The more you use it, the more it produces;
the more you talk of it, the less you understand.
Have a good day!
– Tom Delaney
Hagakure (“Hidden Leaves” or “Hidden by the Leaves”) is a collection of observations, anecdotes and aphorisms by 18th century samurai Yamamoto Tsunetomo. The edition I read was published by Kodansha with William Scott Wilson as the translator, and included extensive introductory and historical information. The book itself is a compilation worth one’s while to peruse if you want a feel for the social norms and moral maxims of samurai subculture in Yamamoto’s time.
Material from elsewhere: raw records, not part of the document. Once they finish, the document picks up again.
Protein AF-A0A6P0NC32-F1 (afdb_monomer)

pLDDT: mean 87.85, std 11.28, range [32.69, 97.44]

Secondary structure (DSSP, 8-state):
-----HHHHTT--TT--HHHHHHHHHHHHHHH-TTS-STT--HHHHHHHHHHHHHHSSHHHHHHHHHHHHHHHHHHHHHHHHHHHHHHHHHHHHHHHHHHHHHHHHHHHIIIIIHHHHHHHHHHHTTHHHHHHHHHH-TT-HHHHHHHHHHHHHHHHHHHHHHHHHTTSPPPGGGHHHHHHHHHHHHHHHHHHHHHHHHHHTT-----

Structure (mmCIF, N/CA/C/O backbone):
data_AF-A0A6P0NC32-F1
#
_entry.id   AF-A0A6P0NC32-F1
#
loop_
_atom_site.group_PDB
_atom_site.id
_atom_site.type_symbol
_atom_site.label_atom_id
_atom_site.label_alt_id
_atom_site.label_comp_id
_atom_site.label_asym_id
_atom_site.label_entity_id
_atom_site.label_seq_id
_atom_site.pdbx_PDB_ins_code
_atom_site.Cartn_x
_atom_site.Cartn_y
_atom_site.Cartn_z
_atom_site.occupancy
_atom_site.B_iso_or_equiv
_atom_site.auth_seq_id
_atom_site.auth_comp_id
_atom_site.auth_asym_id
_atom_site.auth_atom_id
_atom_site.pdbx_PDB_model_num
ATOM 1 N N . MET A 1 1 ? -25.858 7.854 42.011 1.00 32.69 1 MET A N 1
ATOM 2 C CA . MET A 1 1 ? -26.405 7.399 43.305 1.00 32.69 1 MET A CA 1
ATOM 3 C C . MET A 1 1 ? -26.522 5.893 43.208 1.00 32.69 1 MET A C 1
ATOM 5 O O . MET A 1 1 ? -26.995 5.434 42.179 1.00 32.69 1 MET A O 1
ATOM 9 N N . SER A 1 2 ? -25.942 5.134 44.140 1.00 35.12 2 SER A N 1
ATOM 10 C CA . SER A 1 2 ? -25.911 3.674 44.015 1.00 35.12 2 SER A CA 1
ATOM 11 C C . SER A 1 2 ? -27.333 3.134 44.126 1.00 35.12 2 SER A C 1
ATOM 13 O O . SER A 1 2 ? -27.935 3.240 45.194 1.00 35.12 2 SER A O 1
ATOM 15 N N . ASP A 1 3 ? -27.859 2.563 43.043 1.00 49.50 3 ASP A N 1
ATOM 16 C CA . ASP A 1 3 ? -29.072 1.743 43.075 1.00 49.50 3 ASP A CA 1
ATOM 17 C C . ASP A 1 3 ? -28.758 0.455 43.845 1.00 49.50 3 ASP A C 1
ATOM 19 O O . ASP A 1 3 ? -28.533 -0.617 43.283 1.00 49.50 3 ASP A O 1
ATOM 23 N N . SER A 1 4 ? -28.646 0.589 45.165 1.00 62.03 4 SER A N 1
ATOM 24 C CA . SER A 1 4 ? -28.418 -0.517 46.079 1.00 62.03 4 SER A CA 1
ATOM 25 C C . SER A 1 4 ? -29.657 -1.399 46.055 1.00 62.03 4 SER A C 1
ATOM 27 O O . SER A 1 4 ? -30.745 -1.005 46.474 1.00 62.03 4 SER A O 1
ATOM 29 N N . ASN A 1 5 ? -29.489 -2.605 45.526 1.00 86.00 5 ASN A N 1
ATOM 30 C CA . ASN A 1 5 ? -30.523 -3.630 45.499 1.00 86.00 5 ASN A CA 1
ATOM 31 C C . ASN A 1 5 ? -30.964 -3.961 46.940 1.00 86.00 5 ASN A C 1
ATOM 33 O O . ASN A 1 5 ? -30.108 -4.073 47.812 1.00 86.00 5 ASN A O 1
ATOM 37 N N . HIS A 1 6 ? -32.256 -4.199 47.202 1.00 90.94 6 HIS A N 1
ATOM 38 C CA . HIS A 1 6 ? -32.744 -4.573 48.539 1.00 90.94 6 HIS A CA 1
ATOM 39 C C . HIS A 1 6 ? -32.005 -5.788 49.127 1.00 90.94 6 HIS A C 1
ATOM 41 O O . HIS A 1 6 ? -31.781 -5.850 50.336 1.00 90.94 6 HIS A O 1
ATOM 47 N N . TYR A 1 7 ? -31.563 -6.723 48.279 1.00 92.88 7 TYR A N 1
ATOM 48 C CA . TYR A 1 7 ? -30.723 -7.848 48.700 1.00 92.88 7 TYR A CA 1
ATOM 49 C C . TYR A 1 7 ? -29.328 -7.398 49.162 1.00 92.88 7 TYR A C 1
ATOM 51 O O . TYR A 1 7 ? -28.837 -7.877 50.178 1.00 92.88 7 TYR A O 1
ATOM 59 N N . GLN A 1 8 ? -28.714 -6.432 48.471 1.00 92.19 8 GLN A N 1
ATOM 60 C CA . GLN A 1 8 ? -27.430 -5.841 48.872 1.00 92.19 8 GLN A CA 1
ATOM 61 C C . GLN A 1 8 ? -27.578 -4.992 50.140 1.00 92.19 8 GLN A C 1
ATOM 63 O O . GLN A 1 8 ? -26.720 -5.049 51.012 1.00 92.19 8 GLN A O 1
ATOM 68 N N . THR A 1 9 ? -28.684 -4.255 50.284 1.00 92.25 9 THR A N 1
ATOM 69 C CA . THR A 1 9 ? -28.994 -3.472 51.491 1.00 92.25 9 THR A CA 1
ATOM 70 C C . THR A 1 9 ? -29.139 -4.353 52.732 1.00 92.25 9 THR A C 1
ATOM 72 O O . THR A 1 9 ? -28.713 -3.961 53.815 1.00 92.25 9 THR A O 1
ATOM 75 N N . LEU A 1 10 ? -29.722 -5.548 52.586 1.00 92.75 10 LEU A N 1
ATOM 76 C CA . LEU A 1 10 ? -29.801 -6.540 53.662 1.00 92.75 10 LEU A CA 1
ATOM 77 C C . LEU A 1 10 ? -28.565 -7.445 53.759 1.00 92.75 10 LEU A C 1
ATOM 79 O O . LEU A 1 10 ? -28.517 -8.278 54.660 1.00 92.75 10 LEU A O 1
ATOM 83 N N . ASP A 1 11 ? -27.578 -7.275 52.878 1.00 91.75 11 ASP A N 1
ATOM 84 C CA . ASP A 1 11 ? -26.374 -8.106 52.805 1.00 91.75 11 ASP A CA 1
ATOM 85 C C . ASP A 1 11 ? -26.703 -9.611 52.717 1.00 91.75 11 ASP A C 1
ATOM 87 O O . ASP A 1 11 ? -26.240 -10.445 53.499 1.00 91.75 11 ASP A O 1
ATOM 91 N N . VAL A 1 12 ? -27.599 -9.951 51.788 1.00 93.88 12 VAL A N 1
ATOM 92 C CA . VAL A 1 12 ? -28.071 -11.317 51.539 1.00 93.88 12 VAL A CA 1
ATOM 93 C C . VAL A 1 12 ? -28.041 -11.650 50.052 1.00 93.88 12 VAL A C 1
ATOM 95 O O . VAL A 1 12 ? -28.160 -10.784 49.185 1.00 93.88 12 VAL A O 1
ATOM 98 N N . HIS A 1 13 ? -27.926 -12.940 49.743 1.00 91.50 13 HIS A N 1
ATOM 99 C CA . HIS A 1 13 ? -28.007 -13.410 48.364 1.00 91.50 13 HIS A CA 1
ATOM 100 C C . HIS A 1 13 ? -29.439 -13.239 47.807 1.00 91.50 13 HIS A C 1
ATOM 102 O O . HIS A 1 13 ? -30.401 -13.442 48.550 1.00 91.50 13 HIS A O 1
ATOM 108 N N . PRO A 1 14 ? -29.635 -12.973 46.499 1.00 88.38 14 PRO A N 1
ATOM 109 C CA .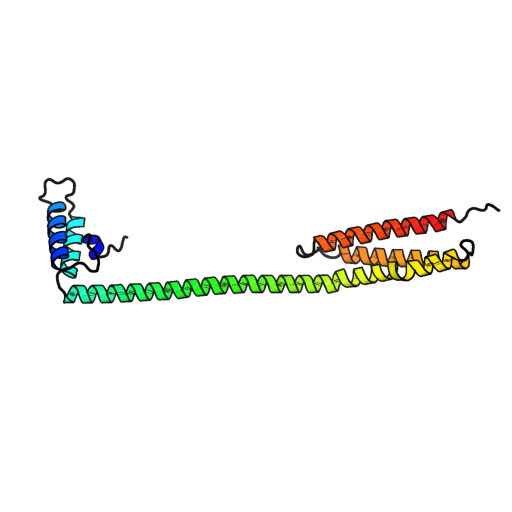 PRO A 1 14 ? -30.966 -12.953 45.871 1.00 88.38 14 PRO A CA 1
ATOM 110 C C . PRO A 1 14 ? -31.787 -14.240 46.061 1.00 88.38 14 PRO A C 1
ATOM 112 O O . PRO A 1 14 ? -33.016 -14.218 46.025 1.00 88.38 14 PRO A O 1
ATOM 115 N N . HIS A 1 15 ? -31.109 -15.365 46.309 1.00 88.75 15 HIS A N 1
ATOM 116 C CA . HIS A 1 15 ? -31.720 -16.669 46.609 1.00 88.75 15 HIS A CA 1
ATOM 117 C C . HIS A 1 15 ? -31.871 -16.959 48.110 1.00 88.75 15 HIS A C 1
ATOM 119 O O . HIS A 1 15 ? -32.223 -18.077 48.472 1.00 88.75 15 HIS A O 1
ATOM 125 N N . ALA A 1 16 ? -31.631 -15.978 48.985 1.00 91.69 16 ALA A N 1
ATOM 126 C CA . ALA A 1 16 ? -31.762 -16.155 50.426 1.00 91.69 16 ALA A CA 1
ATOM 127 C C . ALA A 1 16 ? -33.192 -16.552 50.815 1.00 91.69 16 ALA A C 1
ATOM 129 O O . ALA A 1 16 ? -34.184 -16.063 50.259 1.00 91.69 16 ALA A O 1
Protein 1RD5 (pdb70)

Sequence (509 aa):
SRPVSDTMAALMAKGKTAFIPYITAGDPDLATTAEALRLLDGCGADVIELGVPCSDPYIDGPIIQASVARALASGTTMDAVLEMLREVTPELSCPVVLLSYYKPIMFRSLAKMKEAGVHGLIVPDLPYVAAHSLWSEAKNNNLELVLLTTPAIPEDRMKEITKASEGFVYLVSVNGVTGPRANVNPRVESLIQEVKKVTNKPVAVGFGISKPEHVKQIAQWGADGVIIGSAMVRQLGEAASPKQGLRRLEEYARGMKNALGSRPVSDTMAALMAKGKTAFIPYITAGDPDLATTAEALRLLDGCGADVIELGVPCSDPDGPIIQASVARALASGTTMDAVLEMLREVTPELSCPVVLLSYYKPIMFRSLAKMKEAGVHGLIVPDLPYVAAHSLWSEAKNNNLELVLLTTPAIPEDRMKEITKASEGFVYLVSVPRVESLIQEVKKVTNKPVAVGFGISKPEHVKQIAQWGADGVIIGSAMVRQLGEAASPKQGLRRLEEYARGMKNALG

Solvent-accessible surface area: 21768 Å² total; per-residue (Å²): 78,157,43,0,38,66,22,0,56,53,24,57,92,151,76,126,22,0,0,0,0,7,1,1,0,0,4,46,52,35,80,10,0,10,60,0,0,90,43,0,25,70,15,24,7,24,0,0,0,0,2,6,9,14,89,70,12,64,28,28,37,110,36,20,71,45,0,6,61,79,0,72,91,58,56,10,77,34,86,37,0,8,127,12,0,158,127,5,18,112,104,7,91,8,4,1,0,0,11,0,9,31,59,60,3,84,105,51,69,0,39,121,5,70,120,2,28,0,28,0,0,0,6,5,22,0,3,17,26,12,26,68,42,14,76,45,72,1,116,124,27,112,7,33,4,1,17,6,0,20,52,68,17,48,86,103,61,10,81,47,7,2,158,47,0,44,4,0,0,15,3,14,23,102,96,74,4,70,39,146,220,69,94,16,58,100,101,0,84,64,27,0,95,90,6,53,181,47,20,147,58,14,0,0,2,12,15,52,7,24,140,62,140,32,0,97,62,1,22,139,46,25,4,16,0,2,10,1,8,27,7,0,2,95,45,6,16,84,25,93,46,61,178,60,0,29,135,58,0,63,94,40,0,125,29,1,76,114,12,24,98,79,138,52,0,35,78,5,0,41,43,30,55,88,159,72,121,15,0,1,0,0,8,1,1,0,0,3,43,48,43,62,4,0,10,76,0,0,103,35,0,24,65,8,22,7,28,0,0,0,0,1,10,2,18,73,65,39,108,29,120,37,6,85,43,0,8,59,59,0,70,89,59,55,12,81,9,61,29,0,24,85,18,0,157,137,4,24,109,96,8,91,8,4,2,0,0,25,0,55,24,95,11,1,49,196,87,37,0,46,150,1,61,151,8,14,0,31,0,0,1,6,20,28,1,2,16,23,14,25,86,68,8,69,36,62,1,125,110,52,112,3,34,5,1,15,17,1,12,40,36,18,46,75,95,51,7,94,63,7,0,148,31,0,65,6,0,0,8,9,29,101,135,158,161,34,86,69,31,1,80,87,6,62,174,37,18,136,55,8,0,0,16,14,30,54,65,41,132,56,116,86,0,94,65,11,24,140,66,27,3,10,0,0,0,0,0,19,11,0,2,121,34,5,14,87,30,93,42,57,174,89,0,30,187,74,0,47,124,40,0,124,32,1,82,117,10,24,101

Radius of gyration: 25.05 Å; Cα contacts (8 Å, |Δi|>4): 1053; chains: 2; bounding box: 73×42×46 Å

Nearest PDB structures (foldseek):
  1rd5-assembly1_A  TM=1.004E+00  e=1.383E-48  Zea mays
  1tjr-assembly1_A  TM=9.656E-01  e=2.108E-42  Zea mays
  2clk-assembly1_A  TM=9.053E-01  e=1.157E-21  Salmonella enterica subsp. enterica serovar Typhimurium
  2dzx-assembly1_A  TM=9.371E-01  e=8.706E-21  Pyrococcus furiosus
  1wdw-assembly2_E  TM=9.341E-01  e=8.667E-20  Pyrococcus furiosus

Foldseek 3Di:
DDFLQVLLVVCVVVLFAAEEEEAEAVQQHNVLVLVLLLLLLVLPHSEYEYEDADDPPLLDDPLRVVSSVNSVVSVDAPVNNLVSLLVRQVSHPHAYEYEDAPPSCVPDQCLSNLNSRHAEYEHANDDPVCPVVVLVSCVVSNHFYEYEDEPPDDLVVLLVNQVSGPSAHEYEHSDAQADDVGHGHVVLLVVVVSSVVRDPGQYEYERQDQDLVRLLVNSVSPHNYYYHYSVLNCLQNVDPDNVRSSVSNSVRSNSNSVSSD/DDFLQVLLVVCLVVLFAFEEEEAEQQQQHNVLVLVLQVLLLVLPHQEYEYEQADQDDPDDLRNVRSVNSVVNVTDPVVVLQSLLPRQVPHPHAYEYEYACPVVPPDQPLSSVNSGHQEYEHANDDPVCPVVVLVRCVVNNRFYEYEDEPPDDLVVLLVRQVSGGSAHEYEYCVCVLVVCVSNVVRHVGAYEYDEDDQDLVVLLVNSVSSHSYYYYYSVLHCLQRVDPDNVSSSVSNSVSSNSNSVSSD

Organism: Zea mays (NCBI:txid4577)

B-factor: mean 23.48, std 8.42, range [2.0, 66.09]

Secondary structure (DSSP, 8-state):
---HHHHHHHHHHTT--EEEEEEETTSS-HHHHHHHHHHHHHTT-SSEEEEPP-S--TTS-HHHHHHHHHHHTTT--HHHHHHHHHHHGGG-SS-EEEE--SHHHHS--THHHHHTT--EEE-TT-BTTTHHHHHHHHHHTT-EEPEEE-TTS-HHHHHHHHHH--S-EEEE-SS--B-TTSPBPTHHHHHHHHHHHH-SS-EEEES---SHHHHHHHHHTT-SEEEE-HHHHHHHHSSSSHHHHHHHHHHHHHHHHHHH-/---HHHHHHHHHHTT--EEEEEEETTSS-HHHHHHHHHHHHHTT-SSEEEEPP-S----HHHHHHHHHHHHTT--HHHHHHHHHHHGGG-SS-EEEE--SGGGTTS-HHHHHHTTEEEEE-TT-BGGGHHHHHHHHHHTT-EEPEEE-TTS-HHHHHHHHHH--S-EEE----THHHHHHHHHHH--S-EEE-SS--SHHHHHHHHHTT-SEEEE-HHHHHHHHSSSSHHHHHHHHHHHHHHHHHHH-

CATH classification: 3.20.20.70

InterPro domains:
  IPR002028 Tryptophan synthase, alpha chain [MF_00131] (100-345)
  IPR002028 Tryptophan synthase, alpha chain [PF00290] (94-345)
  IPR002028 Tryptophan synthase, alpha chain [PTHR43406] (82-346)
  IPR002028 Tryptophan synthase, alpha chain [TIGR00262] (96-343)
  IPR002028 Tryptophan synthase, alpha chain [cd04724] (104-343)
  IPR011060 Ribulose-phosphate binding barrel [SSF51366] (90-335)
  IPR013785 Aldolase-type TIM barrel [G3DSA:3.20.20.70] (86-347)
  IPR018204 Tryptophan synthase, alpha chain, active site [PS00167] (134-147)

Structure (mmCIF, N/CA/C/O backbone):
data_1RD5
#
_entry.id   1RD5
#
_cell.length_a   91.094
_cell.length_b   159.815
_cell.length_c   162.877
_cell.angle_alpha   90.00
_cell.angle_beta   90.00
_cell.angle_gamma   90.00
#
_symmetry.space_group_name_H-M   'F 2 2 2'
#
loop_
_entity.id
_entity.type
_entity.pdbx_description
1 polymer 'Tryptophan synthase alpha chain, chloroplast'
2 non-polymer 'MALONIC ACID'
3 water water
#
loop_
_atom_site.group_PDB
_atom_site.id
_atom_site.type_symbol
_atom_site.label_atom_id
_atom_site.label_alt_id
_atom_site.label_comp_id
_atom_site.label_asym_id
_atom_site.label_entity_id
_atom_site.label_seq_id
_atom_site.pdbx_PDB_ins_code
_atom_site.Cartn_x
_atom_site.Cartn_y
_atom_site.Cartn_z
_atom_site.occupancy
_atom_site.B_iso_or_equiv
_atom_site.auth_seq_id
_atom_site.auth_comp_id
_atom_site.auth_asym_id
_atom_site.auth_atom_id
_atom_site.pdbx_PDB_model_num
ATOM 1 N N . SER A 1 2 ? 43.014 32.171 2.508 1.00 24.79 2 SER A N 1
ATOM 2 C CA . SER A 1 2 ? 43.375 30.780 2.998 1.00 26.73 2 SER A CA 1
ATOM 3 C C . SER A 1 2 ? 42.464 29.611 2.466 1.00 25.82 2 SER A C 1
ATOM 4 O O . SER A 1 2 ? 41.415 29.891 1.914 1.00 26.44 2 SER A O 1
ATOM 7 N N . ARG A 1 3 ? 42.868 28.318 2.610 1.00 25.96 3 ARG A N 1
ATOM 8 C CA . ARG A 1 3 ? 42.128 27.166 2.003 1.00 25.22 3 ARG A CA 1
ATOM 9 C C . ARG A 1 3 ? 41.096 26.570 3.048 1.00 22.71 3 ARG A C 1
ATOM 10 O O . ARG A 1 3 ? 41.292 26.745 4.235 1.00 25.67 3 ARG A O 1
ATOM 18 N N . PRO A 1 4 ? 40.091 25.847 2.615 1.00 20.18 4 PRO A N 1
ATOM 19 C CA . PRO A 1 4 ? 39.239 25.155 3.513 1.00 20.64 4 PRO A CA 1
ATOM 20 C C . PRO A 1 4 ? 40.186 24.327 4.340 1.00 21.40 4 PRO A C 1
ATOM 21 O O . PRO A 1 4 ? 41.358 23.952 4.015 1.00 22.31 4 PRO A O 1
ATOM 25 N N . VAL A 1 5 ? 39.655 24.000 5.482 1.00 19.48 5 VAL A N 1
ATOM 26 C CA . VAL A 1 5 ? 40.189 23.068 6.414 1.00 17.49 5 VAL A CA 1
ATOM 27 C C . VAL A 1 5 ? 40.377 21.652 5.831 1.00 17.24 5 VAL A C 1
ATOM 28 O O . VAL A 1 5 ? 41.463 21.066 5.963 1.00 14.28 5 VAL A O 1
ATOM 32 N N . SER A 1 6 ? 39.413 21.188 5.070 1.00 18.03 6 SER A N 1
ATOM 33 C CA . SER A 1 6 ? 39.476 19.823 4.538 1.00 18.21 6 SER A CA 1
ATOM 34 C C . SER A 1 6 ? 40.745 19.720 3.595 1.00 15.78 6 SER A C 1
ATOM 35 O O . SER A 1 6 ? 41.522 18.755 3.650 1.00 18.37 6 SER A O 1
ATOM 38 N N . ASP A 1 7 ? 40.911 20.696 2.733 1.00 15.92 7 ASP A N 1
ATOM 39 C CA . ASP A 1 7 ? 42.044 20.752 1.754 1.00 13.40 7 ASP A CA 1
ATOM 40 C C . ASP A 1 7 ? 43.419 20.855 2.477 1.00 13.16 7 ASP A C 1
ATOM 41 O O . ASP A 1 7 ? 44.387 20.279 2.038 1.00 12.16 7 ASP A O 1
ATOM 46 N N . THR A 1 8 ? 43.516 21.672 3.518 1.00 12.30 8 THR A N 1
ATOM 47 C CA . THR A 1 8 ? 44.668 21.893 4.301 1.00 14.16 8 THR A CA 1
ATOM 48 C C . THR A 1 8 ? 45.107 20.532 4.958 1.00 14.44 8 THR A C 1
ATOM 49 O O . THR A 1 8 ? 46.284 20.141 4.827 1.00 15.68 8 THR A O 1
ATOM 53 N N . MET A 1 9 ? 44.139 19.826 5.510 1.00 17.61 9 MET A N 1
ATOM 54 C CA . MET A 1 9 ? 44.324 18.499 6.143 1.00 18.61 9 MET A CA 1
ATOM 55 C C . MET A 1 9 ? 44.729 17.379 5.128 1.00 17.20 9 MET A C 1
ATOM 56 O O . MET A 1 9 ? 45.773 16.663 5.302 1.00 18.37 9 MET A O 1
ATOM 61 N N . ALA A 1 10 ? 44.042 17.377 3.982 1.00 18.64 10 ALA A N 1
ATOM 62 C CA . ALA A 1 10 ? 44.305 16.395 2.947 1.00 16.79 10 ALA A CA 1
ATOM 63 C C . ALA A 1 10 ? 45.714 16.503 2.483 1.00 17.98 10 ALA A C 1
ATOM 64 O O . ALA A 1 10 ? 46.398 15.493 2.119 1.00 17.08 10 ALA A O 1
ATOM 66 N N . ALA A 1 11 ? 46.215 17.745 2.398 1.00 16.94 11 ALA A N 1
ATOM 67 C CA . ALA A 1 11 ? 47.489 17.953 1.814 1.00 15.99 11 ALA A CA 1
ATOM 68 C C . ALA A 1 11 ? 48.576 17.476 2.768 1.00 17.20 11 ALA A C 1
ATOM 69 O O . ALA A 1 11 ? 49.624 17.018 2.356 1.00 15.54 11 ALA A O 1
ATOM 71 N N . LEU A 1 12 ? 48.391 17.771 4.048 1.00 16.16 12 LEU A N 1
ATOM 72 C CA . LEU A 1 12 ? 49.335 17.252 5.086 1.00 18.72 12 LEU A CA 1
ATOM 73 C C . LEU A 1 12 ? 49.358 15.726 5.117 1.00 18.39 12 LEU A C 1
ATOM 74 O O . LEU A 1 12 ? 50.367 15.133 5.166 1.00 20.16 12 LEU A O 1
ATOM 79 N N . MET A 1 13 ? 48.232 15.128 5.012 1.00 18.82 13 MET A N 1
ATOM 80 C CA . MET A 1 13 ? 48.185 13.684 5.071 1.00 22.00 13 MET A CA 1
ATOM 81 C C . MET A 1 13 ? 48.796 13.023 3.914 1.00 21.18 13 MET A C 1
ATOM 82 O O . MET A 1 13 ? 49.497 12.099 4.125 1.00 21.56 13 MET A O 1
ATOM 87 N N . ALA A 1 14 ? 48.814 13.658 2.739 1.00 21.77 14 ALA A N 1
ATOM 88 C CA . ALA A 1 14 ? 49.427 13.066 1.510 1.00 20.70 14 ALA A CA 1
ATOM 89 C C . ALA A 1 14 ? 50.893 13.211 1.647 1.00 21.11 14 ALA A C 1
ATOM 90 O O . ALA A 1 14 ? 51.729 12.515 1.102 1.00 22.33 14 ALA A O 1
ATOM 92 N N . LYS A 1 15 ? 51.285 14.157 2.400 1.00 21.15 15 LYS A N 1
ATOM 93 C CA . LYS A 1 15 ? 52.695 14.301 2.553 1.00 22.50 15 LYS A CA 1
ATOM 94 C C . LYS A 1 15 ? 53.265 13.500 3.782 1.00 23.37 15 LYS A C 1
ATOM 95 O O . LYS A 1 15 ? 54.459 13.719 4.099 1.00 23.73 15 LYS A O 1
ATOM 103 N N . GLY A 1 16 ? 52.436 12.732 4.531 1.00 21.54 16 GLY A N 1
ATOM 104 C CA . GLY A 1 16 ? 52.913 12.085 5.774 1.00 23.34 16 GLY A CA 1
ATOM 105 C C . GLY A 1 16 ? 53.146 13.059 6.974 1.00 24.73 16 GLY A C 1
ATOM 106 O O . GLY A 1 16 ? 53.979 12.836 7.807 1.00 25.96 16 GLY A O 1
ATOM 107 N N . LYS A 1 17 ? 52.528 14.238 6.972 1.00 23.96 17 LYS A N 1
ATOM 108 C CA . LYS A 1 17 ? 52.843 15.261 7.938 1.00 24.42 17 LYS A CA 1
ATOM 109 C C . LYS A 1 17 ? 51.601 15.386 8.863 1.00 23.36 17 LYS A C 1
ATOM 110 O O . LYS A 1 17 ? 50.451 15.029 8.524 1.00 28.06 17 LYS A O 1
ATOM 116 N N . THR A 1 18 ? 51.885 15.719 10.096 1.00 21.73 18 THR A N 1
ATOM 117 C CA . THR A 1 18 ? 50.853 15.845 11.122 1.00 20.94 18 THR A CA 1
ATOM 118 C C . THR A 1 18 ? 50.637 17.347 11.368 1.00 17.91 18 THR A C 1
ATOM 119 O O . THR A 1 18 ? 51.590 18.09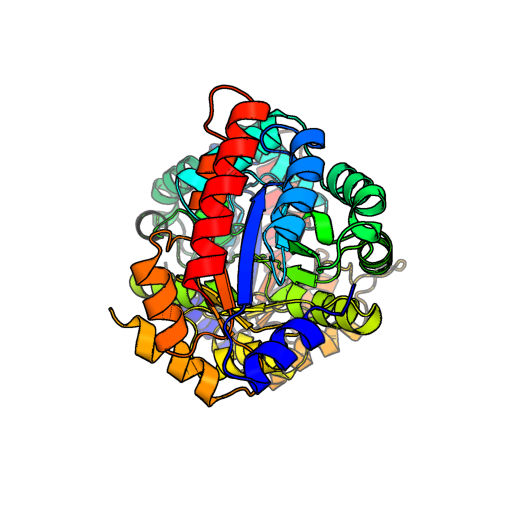7 11.579 1.00 15.41 18 THR A O 1
ATOM 123 N N . ALA A 1 19 ? 49.396 17.764 11.362 1.00 17.81 19 ALA A N 1
ATOM 124 C CA . ALA A 1 19 ? 49.068 19.169 11.411 1.00 17.06 19 ALA A CA 1
ATOM 125 C C . ALA A 1 19 ? 49.263 19.700 12.809 1.00 17.84 19 ALA A C 1
ATOM 126 O O . ALA A 1 19 ? 48.782 19.077 13.777 1.00 17.93 19 ALA A O 1
ATOM 128 N N . PHE A 1 20 ? 49.825 20.864 12.878 1.00 15.03 20 PHE A N 1
ATOM 129 C CA . PHE A 1 20 ? 49.911 21.603 14.142 1.00 16.99 20 PHE A CA 1
ATOM 130 C C . PHE A 1 20 ? 48.673 22.564 14.266 1.00 16.99 20 PHE A C 1
ATOM 131 O O . PHE A 1 20 ? 48.430 23.427 13.429 1.00 14.12 20 PHE A O 1
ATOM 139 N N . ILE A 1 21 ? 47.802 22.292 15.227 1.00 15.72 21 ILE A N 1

There are numerous sayings that can inspire one in the pursuit of excellence in any discipline. There are also numerous case examples of seppuku for one to consider the rationality of, or the possible irrationality. If you are looking for a book that more directly addresses mental discipline and swordsmanship, I would steer you to Miyamoto Musashi’s Book of Five Rings before I would to Hagakure. That said, one of the last quotes I copied into my own notebook is definitely one of my favorites from the entire work:
“A warrior is a man who does not live his life in regret.”